Go through the data below line by line and report how many lines contain "superfamily", giving only that figure.
+++ EXERCISE DATA +++
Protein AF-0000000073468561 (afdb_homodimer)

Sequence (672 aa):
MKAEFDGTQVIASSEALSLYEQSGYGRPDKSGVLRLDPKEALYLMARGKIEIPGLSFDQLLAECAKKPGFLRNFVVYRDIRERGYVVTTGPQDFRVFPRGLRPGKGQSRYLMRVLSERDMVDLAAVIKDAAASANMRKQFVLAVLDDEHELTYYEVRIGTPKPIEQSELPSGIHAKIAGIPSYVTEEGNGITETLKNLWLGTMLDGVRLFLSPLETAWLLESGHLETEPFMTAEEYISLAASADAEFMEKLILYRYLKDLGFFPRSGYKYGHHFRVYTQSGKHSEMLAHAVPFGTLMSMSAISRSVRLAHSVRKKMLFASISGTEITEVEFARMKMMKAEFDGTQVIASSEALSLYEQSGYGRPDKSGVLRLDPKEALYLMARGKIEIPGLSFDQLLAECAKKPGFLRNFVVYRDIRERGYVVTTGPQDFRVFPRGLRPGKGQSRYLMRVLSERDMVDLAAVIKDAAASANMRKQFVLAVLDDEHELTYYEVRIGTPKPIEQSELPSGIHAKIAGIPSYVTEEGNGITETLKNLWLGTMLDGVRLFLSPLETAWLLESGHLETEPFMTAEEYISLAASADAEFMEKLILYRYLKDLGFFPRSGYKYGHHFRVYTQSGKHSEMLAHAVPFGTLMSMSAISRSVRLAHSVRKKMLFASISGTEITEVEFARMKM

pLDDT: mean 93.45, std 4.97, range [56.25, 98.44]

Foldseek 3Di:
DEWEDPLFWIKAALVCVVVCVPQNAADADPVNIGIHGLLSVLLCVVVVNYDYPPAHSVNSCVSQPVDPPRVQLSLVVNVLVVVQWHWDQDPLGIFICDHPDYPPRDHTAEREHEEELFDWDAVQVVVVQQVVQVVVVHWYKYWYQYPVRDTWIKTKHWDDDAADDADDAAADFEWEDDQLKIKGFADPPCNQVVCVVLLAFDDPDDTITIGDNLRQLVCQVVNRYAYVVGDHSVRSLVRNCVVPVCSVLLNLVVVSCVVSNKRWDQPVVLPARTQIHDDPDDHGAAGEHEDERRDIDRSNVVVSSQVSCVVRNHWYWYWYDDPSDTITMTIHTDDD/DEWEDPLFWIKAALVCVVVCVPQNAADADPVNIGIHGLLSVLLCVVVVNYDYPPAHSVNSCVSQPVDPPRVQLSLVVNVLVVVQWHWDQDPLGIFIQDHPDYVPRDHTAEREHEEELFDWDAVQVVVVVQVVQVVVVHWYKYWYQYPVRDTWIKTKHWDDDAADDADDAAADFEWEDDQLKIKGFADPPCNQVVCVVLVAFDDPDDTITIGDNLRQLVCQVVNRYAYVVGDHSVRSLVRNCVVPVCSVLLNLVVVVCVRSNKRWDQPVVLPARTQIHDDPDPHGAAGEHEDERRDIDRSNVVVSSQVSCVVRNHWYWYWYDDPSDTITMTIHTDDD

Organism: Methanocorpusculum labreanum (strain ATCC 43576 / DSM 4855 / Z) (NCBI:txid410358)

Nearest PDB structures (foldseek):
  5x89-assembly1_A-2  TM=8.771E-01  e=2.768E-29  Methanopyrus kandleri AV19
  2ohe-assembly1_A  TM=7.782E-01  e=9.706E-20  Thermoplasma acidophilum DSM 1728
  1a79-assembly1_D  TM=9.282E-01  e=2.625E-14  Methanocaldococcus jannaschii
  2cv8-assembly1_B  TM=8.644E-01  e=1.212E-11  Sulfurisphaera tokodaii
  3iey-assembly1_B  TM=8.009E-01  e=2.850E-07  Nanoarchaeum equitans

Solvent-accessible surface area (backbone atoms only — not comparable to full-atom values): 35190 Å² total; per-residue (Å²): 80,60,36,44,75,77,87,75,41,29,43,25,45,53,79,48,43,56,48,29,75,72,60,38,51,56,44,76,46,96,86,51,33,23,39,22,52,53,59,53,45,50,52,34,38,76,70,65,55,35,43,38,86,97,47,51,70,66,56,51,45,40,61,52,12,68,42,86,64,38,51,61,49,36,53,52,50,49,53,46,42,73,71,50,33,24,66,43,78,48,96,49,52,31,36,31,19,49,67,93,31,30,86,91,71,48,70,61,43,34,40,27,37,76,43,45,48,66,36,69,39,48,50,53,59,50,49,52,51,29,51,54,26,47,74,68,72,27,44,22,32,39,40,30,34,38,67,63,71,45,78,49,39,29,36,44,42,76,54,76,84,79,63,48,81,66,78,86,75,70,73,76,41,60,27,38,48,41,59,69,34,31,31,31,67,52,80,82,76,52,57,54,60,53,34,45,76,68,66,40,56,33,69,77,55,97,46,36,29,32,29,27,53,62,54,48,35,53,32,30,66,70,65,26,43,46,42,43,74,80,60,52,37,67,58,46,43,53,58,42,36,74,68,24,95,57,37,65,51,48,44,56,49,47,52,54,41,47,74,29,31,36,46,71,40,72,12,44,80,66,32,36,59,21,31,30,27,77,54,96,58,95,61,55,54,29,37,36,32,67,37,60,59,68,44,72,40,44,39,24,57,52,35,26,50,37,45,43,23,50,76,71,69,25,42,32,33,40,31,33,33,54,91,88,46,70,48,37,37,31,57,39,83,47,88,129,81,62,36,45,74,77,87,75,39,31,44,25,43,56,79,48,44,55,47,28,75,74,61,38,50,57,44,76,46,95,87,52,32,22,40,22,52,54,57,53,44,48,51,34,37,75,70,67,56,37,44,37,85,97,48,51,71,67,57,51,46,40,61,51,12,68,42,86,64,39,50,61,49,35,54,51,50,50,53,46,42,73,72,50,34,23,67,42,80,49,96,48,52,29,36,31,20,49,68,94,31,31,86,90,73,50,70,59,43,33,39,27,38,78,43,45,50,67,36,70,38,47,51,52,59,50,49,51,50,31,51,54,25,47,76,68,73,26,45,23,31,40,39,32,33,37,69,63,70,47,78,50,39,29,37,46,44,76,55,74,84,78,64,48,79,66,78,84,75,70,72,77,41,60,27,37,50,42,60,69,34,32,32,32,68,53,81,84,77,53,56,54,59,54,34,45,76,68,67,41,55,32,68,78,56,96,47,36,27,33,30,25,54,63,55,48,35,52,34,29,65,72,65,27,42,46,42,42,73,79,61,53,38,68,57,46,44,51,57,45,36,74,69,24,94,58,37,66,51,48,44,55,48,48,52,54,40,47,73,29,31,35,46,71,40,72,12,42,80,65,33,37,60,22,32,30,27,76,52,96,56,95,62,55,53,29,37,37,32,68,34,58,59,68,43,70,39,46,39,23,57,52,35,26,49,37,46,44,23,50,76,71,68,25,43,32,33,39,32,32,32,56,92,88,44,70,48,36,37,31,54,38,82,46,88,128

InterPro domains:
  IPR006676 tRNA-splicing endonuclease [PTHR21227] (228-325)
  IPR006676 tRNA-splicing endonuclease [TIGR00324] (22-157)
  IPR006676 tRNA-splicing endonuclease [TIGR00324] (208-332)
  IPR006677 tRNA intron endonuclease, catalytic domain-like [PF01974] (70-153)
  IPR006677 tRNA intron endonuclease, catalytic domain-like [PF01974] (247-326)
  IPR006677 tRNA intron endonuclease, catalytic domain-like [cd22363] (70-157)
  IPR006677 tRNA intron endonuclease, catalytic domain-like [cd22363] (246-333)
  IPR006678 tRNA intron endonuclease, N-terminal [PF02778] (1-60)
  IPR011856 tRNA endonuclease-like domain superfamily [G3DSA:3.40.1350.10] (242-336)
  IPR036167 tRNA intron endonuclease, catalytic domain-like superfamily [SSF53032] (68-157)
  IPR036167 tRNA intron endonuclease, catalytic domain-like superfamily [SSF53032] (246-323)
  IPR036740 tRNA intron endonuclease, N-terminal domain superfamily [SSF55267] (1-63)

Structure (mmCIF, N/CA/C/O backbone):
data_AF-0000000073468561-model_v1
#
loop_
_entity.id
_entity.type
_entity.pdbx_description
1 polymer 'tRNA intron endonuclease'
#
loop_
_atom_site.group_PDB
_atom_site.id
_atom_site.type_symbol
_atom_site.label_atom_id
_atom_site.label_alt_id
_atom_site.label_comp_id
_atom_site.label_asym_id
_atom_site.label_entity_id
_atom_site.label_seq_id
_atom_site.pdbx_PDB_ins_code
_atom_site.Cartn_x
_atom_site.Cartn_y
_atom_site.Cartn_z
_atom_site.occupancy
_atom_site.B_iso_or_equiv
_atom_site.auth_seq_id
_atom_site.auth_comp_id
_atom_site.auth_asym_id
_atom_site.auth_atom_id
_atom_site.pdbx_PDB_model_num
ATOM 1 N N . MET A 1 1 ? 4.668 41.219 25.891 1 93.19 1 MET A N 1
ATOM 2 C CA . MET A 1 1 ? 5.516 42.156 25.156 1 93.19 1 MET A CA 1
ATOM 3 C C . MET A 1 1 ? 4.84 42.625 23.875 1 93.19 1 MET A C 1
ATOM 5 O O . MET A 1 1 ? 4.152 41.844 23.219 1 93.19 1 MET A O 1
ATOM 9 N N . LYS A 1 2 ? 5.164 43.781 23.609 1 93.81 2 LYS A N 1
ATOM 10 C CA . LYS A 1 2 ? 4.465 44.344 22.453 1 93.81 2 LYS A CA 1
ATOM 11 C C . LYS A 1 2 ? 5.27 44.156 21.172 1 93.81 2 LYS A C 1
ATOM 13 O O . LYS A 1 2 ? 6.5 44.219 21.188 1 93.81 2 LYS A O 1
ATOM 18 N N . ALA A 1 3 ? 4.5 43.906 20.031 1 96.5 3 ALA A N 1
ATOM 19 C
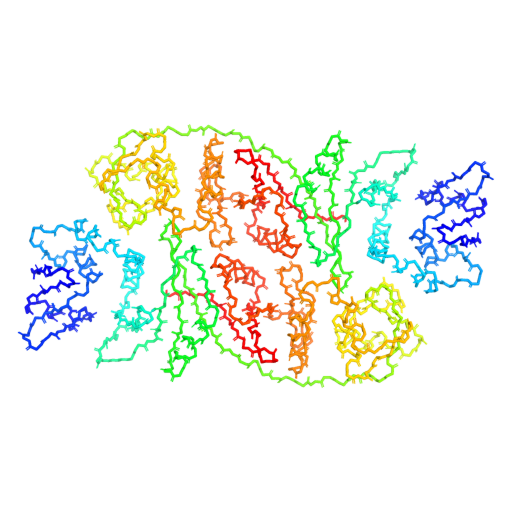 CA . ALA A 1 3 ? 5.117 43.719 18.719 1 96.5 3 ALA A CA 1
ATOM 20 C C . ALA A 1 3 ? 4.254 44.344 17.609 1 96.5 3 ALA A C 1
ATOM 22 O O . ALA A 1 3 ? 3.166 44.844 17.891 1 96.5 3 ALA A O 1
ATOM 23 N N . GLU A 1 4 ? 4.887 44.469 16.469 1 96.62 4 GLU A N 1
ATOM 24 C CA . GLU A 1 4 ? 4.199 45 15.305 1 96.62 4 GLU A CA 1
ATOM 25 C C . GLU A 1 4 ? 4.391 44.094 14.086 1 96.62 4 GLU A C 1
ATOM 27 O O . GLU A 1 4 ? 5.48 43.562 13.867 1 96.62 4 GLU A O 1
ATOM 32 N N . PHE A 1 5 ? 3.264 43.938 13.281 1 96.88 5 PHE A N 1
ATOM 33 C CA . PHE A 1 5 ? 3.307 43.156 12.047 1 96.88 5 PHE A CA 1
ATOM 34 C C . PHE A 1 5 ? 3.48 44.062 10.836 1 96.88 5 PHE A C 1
+++
+++ EXERCISE DATA +++
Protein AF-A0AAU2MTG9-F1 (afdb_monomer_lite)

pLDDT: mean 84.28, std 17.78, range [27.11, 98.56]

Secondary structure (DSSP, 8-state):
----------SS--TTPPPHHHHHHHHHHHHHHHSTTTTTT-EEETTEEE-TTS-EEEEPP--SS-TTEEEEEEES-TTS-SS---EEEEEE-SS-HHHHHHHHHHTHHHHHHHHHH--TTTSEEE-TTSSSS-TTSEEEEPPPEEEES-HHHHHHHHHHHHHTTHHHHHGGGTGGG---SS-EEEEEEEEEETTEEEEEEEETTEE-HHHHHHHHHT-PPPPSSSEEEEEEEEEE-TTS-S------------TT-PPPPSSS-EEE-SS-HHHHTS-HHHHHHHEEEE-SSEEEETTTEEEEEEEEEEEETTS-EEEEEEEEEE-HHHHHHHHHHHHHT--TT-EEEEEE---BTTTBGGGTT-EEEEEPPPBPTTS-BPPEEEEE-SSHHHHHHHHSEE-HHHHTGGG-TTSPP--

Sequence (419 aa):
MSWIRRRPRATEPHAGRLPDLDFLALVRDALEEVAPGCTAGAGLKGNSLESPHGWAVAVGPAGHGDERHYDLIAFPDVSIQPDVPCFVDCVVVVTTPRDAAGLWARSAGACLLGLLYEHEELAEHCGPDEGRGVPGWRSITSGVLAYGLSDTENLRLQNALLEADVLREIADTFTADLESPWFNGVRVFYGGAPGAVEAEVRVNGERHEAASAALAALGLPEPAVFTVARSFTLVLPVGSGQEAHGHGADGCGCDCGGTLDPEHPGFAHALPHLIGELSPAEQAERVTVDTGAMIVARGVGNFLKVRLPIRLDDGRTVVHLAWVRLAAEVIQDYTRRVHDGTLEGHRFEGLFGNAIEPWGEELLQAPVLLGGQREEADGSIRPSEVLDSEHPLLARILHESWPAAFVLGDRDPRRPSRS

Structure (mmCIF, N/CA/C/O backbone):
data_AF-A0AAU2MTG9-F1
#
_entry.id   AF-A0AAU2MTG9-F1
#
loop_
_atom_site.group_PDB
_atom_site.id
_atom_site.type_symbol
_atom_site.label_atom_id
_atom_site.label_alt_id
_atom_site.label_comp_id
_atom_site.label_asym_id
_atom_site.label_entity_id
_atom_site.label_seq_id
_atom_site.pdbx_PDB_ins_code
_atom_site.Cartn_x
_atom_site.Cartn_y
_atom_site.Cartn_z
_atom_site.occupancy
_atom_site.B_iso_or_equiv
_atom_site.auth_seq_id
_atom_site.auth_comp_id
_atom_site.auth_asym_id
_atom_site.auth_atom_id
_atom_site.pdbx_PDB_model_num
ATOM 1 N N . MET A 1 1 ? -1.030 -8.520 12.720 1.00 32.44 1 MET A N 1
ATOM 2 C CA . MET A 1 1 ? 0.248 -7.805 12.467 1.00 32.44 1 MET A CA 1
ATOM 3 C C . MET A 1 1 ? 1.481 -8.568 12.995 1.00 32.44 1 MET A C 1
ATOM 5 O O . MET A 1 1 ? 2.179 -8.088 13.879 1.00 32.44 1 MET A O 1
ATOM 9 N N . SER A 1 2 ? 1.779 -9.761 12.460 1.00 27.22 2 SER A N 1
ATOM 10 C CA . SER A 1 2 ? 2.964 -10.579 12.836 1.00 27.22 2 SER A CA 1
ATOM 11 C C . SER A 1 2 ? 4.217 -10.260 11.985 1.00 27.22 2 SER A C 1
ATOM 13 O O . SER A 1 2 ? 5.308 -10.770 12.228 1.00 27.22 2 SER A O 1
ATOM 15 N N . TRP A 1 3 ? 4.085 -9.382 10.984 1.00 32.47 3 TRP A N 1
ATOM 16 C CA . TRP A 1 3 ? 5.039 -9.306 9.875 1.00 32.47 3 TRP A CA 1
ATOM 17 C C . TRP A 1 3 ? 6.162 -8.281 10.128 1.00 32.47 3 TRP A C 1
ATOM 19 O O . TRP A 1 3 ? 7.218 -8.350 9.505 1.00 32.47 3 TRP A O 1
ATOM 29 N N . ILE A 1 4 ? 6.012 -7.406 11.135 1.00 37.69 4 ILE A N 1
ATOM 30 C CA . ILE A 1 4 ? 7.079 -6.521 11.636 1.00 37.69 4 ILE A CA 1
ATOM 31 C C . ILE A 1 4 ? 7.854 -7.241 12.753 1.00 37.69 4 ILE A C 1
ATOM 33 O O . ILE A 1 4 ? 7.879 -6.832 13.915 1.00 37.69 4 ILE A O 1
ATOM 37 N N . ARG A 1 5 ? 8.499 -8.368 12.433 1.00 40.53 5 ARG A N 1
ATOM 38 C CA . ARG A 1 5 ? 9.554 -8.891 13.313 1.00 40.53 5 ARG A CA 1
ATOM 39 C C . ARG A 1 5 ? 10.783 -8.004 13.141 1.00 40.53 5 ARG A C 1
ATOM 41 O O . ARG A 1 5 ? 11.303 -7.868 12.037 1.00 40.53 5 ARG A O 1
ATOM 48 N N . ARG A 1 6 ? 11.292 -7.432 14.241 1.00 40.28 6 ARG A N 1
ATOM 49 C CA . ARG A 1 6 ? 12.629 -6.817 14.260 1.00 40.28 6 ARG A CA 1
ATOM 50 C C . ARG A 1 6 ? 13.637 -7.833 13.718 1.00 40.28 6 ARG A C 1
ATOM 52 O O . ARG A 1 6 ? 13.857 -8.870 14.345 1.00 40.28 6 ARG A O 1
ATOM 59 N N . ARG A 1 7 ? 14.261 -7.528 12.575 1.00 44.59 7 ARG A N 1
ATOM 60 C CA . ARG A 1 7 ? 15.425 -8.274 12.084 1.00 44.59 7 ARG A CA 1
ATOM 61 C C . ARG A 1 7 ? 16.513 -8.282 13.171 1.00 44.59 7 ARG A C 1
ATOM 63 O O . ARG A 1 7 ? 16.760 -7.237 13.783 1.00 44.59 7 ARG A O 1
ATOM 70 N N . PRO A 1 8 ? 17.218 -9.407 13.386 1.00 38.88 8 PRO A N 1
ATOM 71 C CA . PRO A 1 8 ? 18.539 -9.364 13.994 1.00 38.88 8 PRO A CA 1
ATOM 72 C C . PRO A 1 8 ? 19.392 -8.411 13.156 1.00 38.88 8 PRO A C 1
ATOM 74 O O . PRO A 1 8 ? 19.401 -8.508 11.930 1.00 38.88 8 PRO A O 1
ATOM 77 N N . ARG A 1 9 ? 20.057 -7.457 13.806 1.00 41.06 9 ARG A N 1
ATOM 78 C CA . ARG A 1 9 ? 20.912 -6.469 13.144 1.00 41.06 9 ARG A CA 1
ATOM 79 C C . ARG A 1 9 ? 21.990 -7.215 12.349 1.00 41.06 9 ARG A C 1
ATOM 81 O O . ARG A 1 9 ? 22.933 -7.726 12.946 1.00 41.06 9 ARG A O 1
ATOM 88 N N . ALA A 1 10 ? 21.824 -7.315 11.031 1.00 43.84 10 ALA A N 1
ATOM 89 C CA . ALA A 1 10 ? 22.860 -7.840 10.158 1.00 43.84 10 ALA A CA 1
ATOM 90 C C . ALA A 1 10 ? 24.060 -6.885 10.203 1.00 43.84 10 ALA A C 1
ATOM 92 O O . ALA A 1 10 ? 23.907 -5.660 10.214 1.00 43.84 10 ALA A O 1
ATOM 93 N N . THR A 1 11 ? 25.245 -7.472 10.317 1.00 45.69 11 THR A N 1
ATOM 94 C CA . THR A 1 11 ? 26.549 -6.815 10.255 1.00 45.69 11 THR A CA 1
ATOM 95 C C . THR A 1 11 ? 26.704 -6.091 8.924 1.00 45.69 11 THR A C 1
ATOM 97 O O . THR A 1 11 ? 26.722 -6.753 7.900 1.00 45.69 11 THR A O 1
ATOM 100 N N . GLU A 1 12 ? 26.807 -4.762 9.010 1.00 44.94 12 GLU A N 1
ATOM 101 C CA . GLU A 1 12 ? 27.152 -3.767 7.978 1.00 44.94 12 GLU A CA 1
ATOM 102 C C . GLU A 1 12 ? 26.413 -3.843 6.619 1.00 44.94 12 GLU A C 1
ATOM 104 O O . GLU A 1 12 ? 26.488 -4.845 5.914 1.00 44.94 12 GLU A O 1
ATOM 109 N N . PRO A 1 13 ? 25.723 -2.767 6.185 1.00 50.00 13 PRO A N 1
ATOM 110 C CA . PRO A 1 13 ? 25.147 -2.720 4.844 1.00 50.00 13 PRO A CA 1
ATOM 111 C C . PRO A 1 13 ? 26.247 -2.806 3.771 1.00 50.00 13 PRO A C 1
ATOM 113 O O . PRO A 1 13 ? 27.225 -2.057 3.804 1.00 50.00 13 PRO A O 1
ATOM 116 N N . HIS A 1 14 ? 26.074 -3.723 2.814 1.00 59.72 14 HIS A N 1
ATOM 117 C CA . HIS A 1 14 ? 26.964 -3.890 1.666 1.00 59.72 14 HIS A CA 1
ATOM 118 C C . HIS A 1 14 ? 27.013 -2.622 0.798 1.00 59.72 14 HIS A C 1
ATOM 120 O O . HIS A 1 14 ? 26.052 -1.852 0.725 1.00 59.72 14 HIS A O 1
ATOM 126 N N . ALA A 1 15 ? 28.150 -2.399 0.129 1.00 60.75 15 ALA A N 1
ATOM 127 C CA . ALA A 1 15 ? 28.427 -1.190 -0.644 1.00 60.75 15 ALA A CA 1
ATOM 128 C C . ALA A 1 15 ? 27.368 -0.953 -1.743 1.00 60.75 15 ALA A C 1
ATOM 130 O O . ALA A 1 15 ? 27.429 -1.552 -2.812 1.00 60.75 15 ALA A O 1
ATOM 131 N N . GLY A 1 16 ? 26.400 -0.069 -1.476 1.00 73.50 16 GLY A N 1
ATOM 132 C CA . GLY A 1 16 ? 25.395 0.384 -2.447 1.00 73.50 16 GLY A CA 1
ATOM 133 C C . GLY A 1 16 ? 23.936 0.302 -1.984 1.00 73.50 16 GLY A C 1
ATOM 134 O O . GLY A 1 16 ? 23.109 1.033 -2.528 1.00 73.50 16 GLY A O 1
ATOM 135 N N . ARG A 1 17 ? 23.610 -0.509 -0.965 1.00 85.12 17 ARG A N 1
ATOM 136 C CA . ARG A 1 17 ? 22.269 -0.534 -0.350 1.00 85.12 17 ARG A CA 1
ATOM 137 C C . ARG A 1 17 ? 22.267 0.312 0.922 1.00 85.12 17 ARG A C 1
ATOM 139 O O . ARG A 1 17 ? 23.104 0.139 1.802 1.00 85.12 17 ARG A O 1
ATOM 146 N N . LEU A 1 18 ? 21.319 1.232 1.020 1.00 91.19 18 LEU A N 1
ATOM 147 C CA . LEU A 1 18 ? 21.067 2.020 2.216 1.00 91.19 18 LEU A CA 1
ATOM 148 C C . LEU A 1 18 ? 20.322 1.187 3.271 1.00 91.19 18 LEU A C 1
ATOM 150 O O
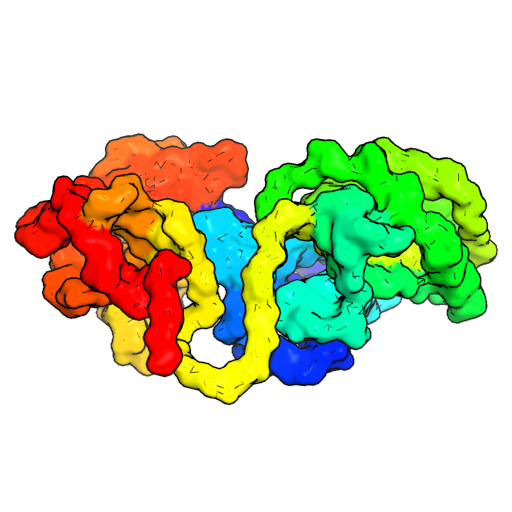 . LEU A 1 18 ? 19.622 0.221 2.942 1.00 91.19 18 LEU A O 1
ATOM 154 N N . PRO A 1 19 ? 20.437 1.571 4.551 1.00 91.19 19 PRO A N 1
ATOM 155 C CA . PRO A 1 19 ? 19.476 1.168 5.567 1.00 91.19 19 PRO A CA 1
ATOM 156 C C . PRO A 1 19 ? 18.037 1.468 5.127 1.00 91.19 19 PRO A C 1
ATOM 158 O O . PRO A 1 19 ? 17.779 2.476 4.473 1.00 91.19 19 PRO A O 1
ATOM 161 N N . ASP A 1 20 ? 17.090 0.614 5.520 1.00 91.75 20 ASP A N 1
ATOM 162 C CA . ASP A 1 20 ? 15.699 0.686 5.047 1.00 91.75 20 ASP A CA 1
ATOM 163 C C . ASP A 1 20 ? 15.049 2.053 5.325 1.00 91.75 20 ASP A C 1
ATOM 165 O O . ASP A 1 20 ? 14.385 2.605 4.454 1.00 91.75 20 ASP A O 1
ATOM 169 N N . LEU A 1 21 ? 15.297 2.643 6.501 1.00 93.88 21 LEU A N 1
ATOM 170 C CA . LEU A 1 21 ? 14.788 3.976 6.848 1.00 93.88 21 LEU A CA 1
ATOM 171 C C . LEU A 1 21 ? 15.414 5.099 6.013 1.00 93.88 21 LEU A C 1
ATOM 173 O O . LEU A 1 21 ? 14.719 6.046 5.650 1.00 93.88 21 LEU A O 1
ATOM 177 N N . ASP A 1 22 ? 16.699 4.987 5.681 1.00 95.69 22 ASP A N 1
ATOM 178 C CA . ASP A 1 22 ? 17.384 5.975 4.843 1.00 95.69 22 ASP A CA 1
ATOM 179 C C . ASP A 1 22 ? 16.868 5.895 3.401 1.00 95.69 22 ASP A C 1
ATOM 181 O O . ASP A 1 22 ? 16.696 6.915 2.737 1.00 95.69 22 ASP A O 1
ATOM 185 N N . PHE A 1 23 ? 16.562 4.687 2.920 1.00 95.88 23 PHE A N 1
+++
EXERCISE SOLUTION: 4